# 8' monroe salt spreader question



## madmaxxxx (Dec 6, 2007)

My son bought an old monroe 8 foot salt box. It was in nasty shape, so we completely re-built it. The only thing old in this box is the gearbox and electric clutch. When the spreader is half full it will engage the conveyor just fine, with a full box it needs someone to reach in and spin the spinner to start it. Will adding an inverted vee to this help with our problem???? Thanks.


----------



## Runner (Jul 21, 2000)

It sounds like the electric clutch going out. The reaching in and starting the spinner by hand part freaks me out, though....


----------



## madmaxxxx (Dec 6, 2007)

The problem I have with it is the electric clutch is so rusted on the shaft of the gearbox that I am afraid I will not be able to get it off without destroying the shaft. That means I will have to replace the gearbox, shafts, sprocket, large sprockets and that whole thing will cost some major money. I was looking for a cheap fix and thought that the inverted vee might help take some weight off the conveyor. Starting the spinner running is nothing really, it doesnt take much and it starts right away. the real problem with that is it either takes 2 people or the driver starts it and hops in the truck and takes off right away. more of a PITA then anything.


----------



## cet (Oct 2, 2004)

One of my guys reached in there last year with a hydraulic salter. The sprocket grabbed his shirt and pulled him in. If there had not been a person across the street watching this happen he would be dead. I am not kidding.

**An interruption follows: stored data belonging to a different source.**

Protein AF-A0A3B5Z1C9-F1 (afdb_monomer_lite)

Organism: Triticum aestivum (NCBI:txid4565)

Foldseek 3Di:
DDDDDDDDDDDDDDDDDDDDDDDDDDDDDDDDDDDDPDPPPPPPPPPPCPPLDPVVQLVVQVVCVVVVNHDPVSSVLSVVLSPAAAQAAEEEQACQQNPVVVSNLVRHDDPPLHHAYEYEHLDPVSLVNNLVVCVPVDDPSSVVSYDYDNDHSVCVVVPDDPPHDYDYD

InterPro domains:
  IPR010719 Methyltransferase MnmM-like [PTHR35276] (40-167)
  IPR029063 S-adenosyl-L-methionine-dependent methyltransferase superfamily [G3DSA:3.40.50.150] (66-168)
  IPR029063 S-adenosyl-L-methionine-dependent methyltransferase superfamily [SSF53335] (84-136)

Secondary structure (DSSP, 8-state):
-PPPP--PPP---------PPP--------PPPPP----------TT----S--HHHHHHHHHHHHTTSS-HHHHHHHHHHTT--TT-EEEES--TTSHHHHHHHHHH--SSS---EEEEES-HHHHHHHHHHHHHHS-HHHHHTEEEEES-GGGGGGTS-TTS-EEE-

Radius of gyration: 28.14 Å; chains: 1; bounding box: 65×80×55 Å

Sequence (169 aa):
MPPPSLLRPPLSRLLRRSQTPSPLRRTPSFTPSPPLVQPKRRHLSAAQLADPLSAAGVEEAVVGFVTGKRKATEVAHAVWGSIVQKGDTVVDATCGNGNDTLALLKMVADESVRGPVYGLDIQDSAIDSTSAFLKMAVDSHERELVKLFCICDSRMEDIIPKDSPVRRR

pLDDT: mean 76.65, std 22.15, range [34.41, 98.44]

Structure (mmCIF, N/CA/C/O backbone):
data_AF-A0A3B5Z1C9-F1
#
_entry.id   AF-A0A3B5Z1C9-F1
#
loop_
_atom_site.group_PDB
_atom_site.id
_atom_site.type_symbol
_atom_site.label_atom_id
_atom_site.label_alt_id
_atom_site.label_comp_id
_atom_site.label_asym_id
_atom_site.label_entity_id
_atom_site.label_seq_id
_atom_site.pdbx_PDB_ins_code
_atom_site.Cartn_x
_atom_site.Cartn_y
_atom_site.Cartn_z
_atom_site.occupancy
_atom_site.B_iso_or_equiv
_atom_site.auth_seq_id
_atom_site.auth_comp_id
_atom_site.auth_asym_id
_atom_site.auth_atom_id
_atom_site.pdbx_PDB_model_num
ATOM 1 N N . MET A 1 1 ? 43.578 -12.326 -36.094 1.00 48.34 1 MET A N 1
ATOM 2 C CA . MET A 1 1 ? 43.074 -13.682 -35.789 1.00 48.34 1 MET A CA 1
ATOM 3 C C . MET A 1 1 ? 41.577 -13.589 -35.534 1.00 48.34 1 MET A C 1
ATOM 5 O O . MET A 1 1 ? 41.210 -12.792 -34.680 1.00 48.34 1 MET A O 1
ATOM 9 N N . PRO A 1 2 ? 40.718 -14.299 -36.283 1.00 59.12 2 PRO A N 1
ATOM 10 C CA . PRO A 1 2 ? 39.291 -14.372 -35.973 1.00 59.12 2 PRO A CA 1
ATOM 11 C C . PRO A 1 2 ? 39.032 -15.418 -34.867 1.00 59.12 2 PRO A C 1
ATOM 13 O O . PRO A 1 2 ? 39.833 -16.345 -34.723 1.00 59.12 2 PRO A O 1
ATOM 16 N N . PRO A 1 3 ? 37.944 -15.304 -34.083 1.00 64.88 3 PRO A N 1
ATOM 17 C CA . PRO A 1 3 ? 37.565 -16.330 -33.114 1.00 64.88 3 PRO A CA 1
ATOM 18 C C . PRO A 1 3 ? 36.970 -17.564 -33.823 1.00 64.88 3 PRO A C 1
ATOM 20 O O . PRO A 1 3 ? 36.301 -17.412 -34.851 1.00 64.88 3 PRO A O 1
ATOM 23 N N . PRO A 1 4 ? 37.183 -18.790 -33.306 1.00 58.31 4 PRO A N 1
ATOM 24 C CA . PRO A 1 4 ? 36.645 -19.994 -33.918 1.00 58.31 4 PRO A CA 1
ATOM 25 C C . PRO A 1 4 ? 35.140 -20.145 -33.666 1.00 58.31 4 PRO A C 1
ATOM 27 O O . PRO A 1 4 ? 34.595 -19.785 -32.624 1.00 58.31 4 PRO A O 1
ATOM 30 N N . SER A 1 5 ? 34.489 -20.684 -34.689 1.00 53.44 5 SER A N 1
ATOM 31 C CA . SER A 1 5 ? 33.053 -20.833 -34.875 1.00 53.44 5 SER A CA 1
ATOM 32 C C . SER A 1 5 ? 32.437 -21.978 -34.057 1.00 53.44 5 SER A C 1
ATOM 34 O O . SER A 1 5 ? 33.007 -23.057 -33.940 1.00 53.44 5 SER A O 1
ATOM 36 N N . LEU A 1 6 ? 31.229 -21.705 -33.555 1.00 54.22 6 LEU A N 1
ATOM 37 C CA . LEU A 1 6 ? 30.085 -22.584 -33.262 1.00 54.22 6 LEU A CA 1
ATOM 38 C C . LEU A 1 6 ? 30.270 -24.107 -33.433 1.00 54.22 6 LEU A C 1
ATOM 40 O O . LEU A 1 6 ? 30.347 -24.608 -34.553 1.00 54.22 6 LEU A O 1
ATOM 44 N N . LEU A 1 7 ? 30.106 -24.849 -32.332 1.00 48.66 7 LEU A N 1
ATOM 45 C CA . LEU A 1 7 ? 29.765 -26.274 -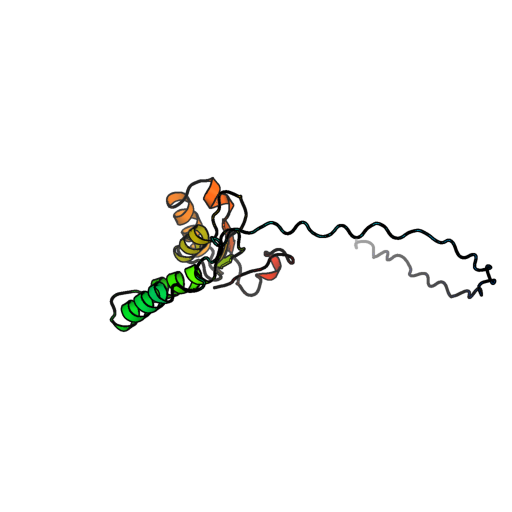32.356 1.00 48.66 7 LEU A CA 1
ATOM 46 C C . LEU A 1 7 ? 28.386 -26.483 -31.702 1.00 48.66 7 LEU A C 1
ATOM 48 O O . LEU A 1 7 ? 28.237 -26.426 -30.484 1.00 48.66 7 LEU A O 1
ATOM 52 N N . ARG A 1 8 ? 27.355 -26.692 -32.530 1.00 53.16 8 ARG A N 1
ATOM 53 C CA . ARG A 1 8 ? 26.048 -27.224 -32.106 1.00 53.16 8 ARG A CA 1
ATOM 54 C C . ARG A 1 8 ? 26.120 -28.758 -32.080 1.00 53.16 8 ARG A C 1
ATOM 56 O O . ARG A 1 8 ? 26.653 -29.325 -33.033 1.00 53.16 8 ARG A O 1
ATOM 63 N N . PRO A 1 9 ? 25.546 -29.449 -31.081 1.00 55.03 9 PRO A N 1
ATOM 64 C CA . PRO A 1 9 ? 25.390 -30.899 -31.140 1.00 55.03 9 PRO A CA 1
ATOM 65 C C . PRO A 1 9 ? 24.202 -31.308 -32.041 1.00 55.03 9 PRO A C 1
ATOM 67 O O . PRO A 1 9 ? 23.265 -30.521 -32.220 1.00 55.03 9 PRO A O 1
ATOM 70 N N . PRO A 1 10 ? 24.222 -32.520 -32.632 1.00 53.34 10 PRO A N 1
ATOM 71 C CA . PRO A 1 10 ? 23.223 -32.950 -33.603 1.00 53.34 10 PRO A CA 1
ATOM 72 C C . PRO A 1 10 ? 21.954 -33.513 -32.945 1.00 53.34 10 PRO A C 1
ATOM 74 O O . PRO A 1 10 ? 21.997 -34.237 -31.953 1.00 53.34 10 PRO A O 1
ATOM 77 N N . LEU A 1 11 ? 20.815 -33.220 -33.577 1.00 51.12 11 LEU A N 1
ATOM 78 C CA . LEU A 1 11 ? 19.522 -33.871 -33.372 1.00 51.12 11 LEU A CA 1
ATOM 79 C C . LEU A 1 11 ? 19.543 -35.272 -34.001 1.00 51.12 11 LEU A C 1
ATOM 81 O O . LEU A 1 11 ? 19.503 -35.394 -35.226 1.00 51.12 11 LEU A O 1
ATOM 85 N N . SER A 1 12 ? 19.539 -36.331 -33.192 1.00 44.94 12 SER A N 1
ATOM 86 C CA . SER A 1 12 ? 19.248 -37.686 -33.667 1.00 44.94 12 SER A CA 1
ATOM 87 C C . SER A 1 12 ? 17.768 -38.022 -33.461 1.00 44.94 12 SER A C 1
ATOM 89 O O . SER A 1 12 ? 17.280 -38.288 -32.365 1.00 44.94 12 SER A O 1
ATOM 91 N N . ARG A 1 13 ? 17.038 -38.018 -34.580 1.00 44.78 13 ARG A N 1
ATOM 92 C CA . ARG A 1 13 ? 15.772 -38.737 -34.752 1.00 44.78 13 ARG A CA 1
ATOM 93 C C . ARG A 1 13 ? 16.041 -40.237 -34.635 1.00 44.78 13 ARG A C 1
ATOM 95 O O . ARG A 1 13 ? 16.854 -40.751 -35.397 1.00 44.78 13 ARG A O 1
ATOM 102 N N . LEU A 1 14 ? 15.290 -40.950 -33.798 1.00 48.69 14 LEU A N 1
ATOM 103 C CA . LEU A 1 14 ? 15.128 -42.399 -33.929 1.00 48.69 14 LEU A CA 1
ATOM 104 C C . LEU A 1 14 ? 13.644 -42.771 -33.916 1.00 48.69 14 LEU A C 1
ATOM 106 O O . LEU A 1 14 ? 12.893 -42.495 -32.983 1.00 48.69 14 LEU A O 1
ATOM 110 N N . LEU A 1 15 ? 13.250 -43.356 -35.044 1.00 45.19 15 LEU A N 1
ATOM 111 C CA . LEU A 1 15 ? 11.949 -43.909 -35.376 1.00 45.19 15 LEU A CA 1
ATOM 112 C C . LEU A 1 15 ? 11.577 -45.088 -34.462 1.00 45.19 15 LEU A C 1
ATOM 114 O O . LEU A 1 15 ? 12.334 -46.040 -34.303 1.00 45.19 15 LEU A O 1
ATOM 118 N N . ARG A 1 16 ? 10.340 -45.029 -33.964 1.00 45.66 16 ARG A N 1
ATOM 119 C CA . ARG A 1 16 ? 9.295 -46.069 -33.997 1.00 45.66 16 ARG A CA 1
ATOM 120 C C . ARG A 1 16 ? 9.762 -47.529 -34.173 1.00 45.66 16 ARG A C 1
ATOM 122 O O . ARG A 1 16 ? 10.116 -47.954 -35.269 1.00 45.66 16 ARG A O 1
ATOM 129 N N . ARG A 1 17 ? 9.515 -48.352 -33.150 1.00 40.00 17 ARG A N 1
ATOM 130 C CA . ARG A 1 17 ? 9.139 -49.762 -33.335 1.00 40.00 17 ARG A CA 1
ATOM 131 C C . ARG A 1 17 ? 7.972 -50.106 -32.415 1.00 40.00 17 ARG A C 1
ATOM 133 O O . ARG A 1 17 ? 8.082 -50.075 -31.197 1.00 40.00 17 ARG A O 1
ATOM 140 N N . SER A 1 18 ? 6.841 -50.385 -33.047 1.00 40.09 18 SER A N 1
ATOM 141 C CA . SER A 1 18 ? 5.644 -50.983 -32.472 1.00 40.09 18 SER A CA 1
ATOM 142 C C . SER A 1 18 ? 5.935 -52.410 -32.011 1.00 40.09 18 SER A C 1
ATOM 144 O O . SER A 1 18 ? 6.367 -53.230 -32.820 1.00 40.09 18 SER A O 1
ATOM 146 N N . GLN A 1 19 ? 5.649 -52.713 -30.747 1.00 44.31 19 GLN A N 1
ATOM 147 C CA . GLN A 1 19 ? 5.462 -54.082 -30.276 1.00 44.31 19 GLN A CA 1
ATOM 148 C C . GLN A 1 19 ? 4.111 -54.167 -29.568 1.00 44.31 19 GLN A C 1
ATOM 150 O O . GLN A 1 19 ? 3.787 -53.367 -28.694 1.00 44.31 19 GLN A O 1
ATOM 155 N N . THR A 1 20 ? 3.299 -55.100 -30.043 1.00 47.59 20 THR A N 1
ATOM 156 C CA . THR A 1 20 ? 1.969 -55.455 -29.550 1.00 47.59 20 THR A CA 1
ATOM 157 C C . THR A 1 20 ? 2.070 -56.184 -28.204 1.00 47.59 20 THR A C 1
ATOM 159 O O . THR A 1 20 ? 2.942 -57.044 -28.074 1.00 47.59 20 THR A O 1
ATOM 162 N N . PRO A 1 21 ? 1.196 -55.913 -27.220 1.00 45.16 21 PRO A N 1
ATOM 163 C CA . PRO A 1 21 ? 1.228 -56.602 -25.932 1.00 45.16 21 PRO A CA 1
ATOM 164 C C . PRO A 1 21 ? 0.516 -57.968 -25.971 1.00 45.16 21 PRO A C 1
ATOM 166 O O . PRO A 1 21 ? -0.561 -58.109 -26.548 1.00 45.16 21 PRO A O 1
ATOM 169 N N . SER A 1 22 ? 1.114 -58.961 -25.309 1.00 49.78 22 SER A N 1
ATOM 170 C CA . SER A 1 22 ? 0.535 -60.285 -25.026 1.00 49.78 22 SER A CA 1
ATOM 171 C C . SER A 1 22 ? -0.526 -60.221 -23.908 1.00 49.78 22 SER A C 1
ATOM 173 O O . SER A 1 22 ? -0.429 -59.359 -23.030 1.00 49.78 22 SER A O 1
ATOM 175 N N . PRO A 1 23 ? -1.523 -61.130 -23.873 1.00 47.12 23 PRO A N 1
ATOM 176 C CA . PRO A 1 23 ? -2.637 -61.044 -22.936 1.00 47.12 23 PRO A CA 1
ATOM 177 C C . PRO A 1 23 ? -2.260 -61.660 -21.582 1.00 47.12 23 PRO A C 1
ATOM 179 O O . PRO A 1 23 ? -2.156 -62.879 -21.445 1.00 47.12 23 PRO A O 1
ATOM 182 N N . LEU A 1 24 ? -2.084 -60.827 -20.554 1.00 49.44 24 LEU A N 1
ATOM 183 C CA . LEU A 1 24 ? -1.929 -61.294 -19.176 1.00 49.44 24 LEU A CA 1
ATOM 184 C C . LEU A 1 24 ? -3.288 -61.345 -18.463 1.00 49.44 24 LEU A C 1
ATOM 186 O O . LEU A 1 24 ? -3.932 -60.343 -18.161 1.00 49.44 24 LEU A O 1
ATOM 190 N N . ARG A 1 25 ? -3.695 -62.595 -18.251 1.00 44.62 25 ARG A N 1
ATOM 191 C CA . ARG A 1 25 ? -4.721 -63.154 -17.366 1.00 44.62 25 ARG A CA 1
ATOM 192 C C . ARG A 1 25 ? -5.069 -62.252 -16.165 1.00 44.62 25 ARG A C 1
ATOM 194 O O . ARG A 1 25 ? -4.254 -62.051 -15.271 1.00 44.62 25 ARG A O 1
ATOM 201 N N . ARG A 1 26 ? -6.314 -61.764 -16.121 1.00 43.88 26 ARG A N 1
ATOM 202 C CA . ARG A 1 26 ? -6.900 -61.073 -14.960 1.00 43.88 26 ARG A CA 1
ATOM 203 C C . ARG A 1 26 ? -7.135 -62.067 -13.820 1.00 43.88 26 ARG A C 1
ATOM 205 O O . ARG A 1 26 ? -7.958 -62.968 -13.954 1.00 43.88 26 ARG A O 1
ATOM 212 N N . THR A 1 27 ? -6.468 -61.866 -12.691 1.00 48.19 27 THR A N 1
ATOM 213 C CA . THR A 1 27 ? -6.865 -62.420 -11.388 1.00 48.19 27 THR A CA 1
ATOM 214 C C . THR A 1 27 ? -7.504 -61.300 -10.562 1.00 48.19 27 THR A C 1
ATOM 216 O O . THR A 1 27 ? -6.897 -60.233 -10.461 1.00 48.19 27 THR A O 1
ATOM 219 N N . PRO A 1 28 ? -8.699 -61.482 -9.972 1.00 41.94 28 PRO A N 1
ATOM 220 C CA . PRO A 1 28 ? -9.306 -60.457 -9.135 1.00 41.94 28 PRO A CA 1
ATOM 221 C C . PRO A 1 28 ? -8.646 -60.489 -7.752 1.00 41.94 28 PRO A C 1
ATOM 223 O O . PRO A 1 28 ? -8.978 -61.321 -6.913 1.00 41.94 28 PRO A O 1
ATOM 226 N N . SER A 1 29 ? -7.694 -59.592 -7.505 1.00 43.03 29 SER A N 1
ATOM 227 C CA . SER A 1 29 ? -7.237 -59.312 -6.145 1.00 43.03 29 SER A CA 1
ATOM 228 C C . SER A 1 29 ? -8.221 -58.339 -5.499 1.00 43.03 29 SER A C 1
ATOM 230 O O . SER A 1 29 ? -8.178 -57.135 -5.753 1.00 43.03 29 SER A O 1
ATOM 232 N N . PHE A 1 30 ? -9.132 -58.872 -4.686 1.00 48.72 30 PHE A N 1
ATOM 233 C CA . PHE A 1 30 ? -9.918 -58.091 -3.736 1.00 48.72 30 PHE A CA 1
ATOM 234 C C . PHE A 1 30 ? -8.967 -57.461 -2.713 1.00 48.72 30 PHE A C 1
ATOM 236 O O . PHE A 1 30 ? -8.486 -58.130 -1.802 1.00 48.72 30 PHE A O 1
ATOM 243 N N . THR A 1 31 ? -8.685 -56.171 -2.862 1.00 49.06 31 THR A N 1
ATOM 244 C CA . THR A 1 31 ? -8.112 -55.355 -1.790 1.00 49.06 31 THR A CA 1
ATOM 245 C C . THR A 1 31 ? -9.266 -54.700 -1.031 1.00 49.06 31 THR A C 1
ATOM 247 O O . THR A 1 31 ? -10.055 -53.997 -1.669 1.00 49.06 31 THR A O 1
ATOM 250 N N . PRO A 1 32 ? -9.414 -54.897 0.291 1.00 46.03 32 PRO A N 1
ATOM 251 C CA . PRO A 1 32 ? -10.409 -54.154 1.051 1.00 46.03 32 PRO A CA 1
ATOM 252 C C . PRO A 1 32 ? -10.057 -52.662 1.019 1.00 46.03 32 PRO A C 1
ATOM 254 O O . PRO A 1 32 ? -8.907 -52.275 1.231 1.00 46.03 32 PRO A O 1
ATOM 257 N N . SER A 1 33 ? -11.047 -51.826 0.711 1.00 48.75 33 SER A N 1
ATOM 258 C CA . SER A 1 33 ? -10.929 -50.370 0.774 1.00 48.75 33 SER A CA 1
ATOM 259 C C . SER A 1 33 ? -10.524 -49.930 2.189 1.00 48.75 33 SER A C 1
ATOM 261 O O . SER A 1 33 ? -11.016 -50.514 3.159 1.00 48.75 33 SER A O 1
ATOM 263 N N . PRO A 1 34 ? -9.665 -48.907 2.350 1.00 55.50 34 PRO A N 1
ATOM 264 C CA . PRO A 1 34 ? -9.404 -48.348 3.670 1.00 55.50 34 PRO A CA 1
ATOM 265 C C . PRO A 1 34 ? -10.707 -47.760 4.240 1.00 55.50 34 PRO A C 1
ATOM 267 O O . PRO A 1 34 ? -11.533 -47.256 3.469 1.00 55.50 34 PRO A O 1
ATOM 270 N N . PRO A 1 35 ? -10.930 -47.816 5.566 1.00 46.75 35 PRO A N 1
ATOM 271 C CA . PRO A 1 35 ? -12.131 -47.252 6.158 1.00 46.75 35 PRO A CA 1
ATOM 272 C C . PRO A 1 35 ? -12.173 -45.749 5.881 1.00 46.75 35 PRO A C 1
ATOM 274 O O . PRO A 1 35 ? -11.183 -45.038 6.070 1.00 46.75 35 PRO A O 1
ATOM 277 N N . LEU A 1 36 ? -13.336 -45.275 5.432 1.00 45.22 36 LEU A N 1
ATOM 278 C CA . LEU A 1 36 ? -13.645 -43.857 5.310 1.00 45.22 36 LEU A CA 1
ATOM 279 C C . LEU A 1 36 ? -13.476 -43.227 6.702 1.00 45.22 36 LEU A C 1
ATOM 281 O O . LEU A 1 36 ? -14.330 -43.386 7.576 1.00 45.22 36 LEU A O 1
ATOM 285 N N . VAL A 1 37 ? -12.358 -42.541 6.936 1.00 41.44 37 VAL A N 1
ATOM 286 C CA . VAL A 1 37 ? -12.198 -41.706 8.125 1.00 41.44 37 VAL A CA 1
ATOM 287 C C . VAL A 1 37 ? -13.181 -40.557 7.959 1.00 41.44 37 VAL A C 1
ATOM 289 O O . VAL A 1 37 ? -12.959 -39.640 7.171 1.00 41.44 37 VAL A O 1
ATOM 292 N N . GLN A 1 38 ? -14.311 -40.640 8.660 1.00 46.56 38 GLN A N 1
ATOM 293 C CA . GLN A 1 38 ? -15.250 -39.532 8.736 1.00 46.56 38 GLN A CA 1
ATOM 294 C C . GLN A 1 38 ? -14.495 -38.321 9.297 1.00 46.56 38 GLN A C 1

I take all the inverted V's out of the salters becauses it causes the salt to bridge and causes a lot of problems. I thought the vertical shaft could be changed without changing the gearbox.


----------



## madmaxxxx (Dec 6, 2007)

This is the "old style" spreader and the gearbox has two shafts that are solid. vertical is one peice and so is the horizontal one. At least as I see it. Definitely no coupler in either shaft. The spinner hangs down and no chains or moving parts except the spinning wheel of the spinner. Ideally I wouldnt want to spin it, but i have done it numerous times , it starts slow and then takes off.


----------



## madmaxxxx (Dec 6, 2007)

In case anybody wonders......... the inverted vee did the trick. Full spreader and it works every time.


----------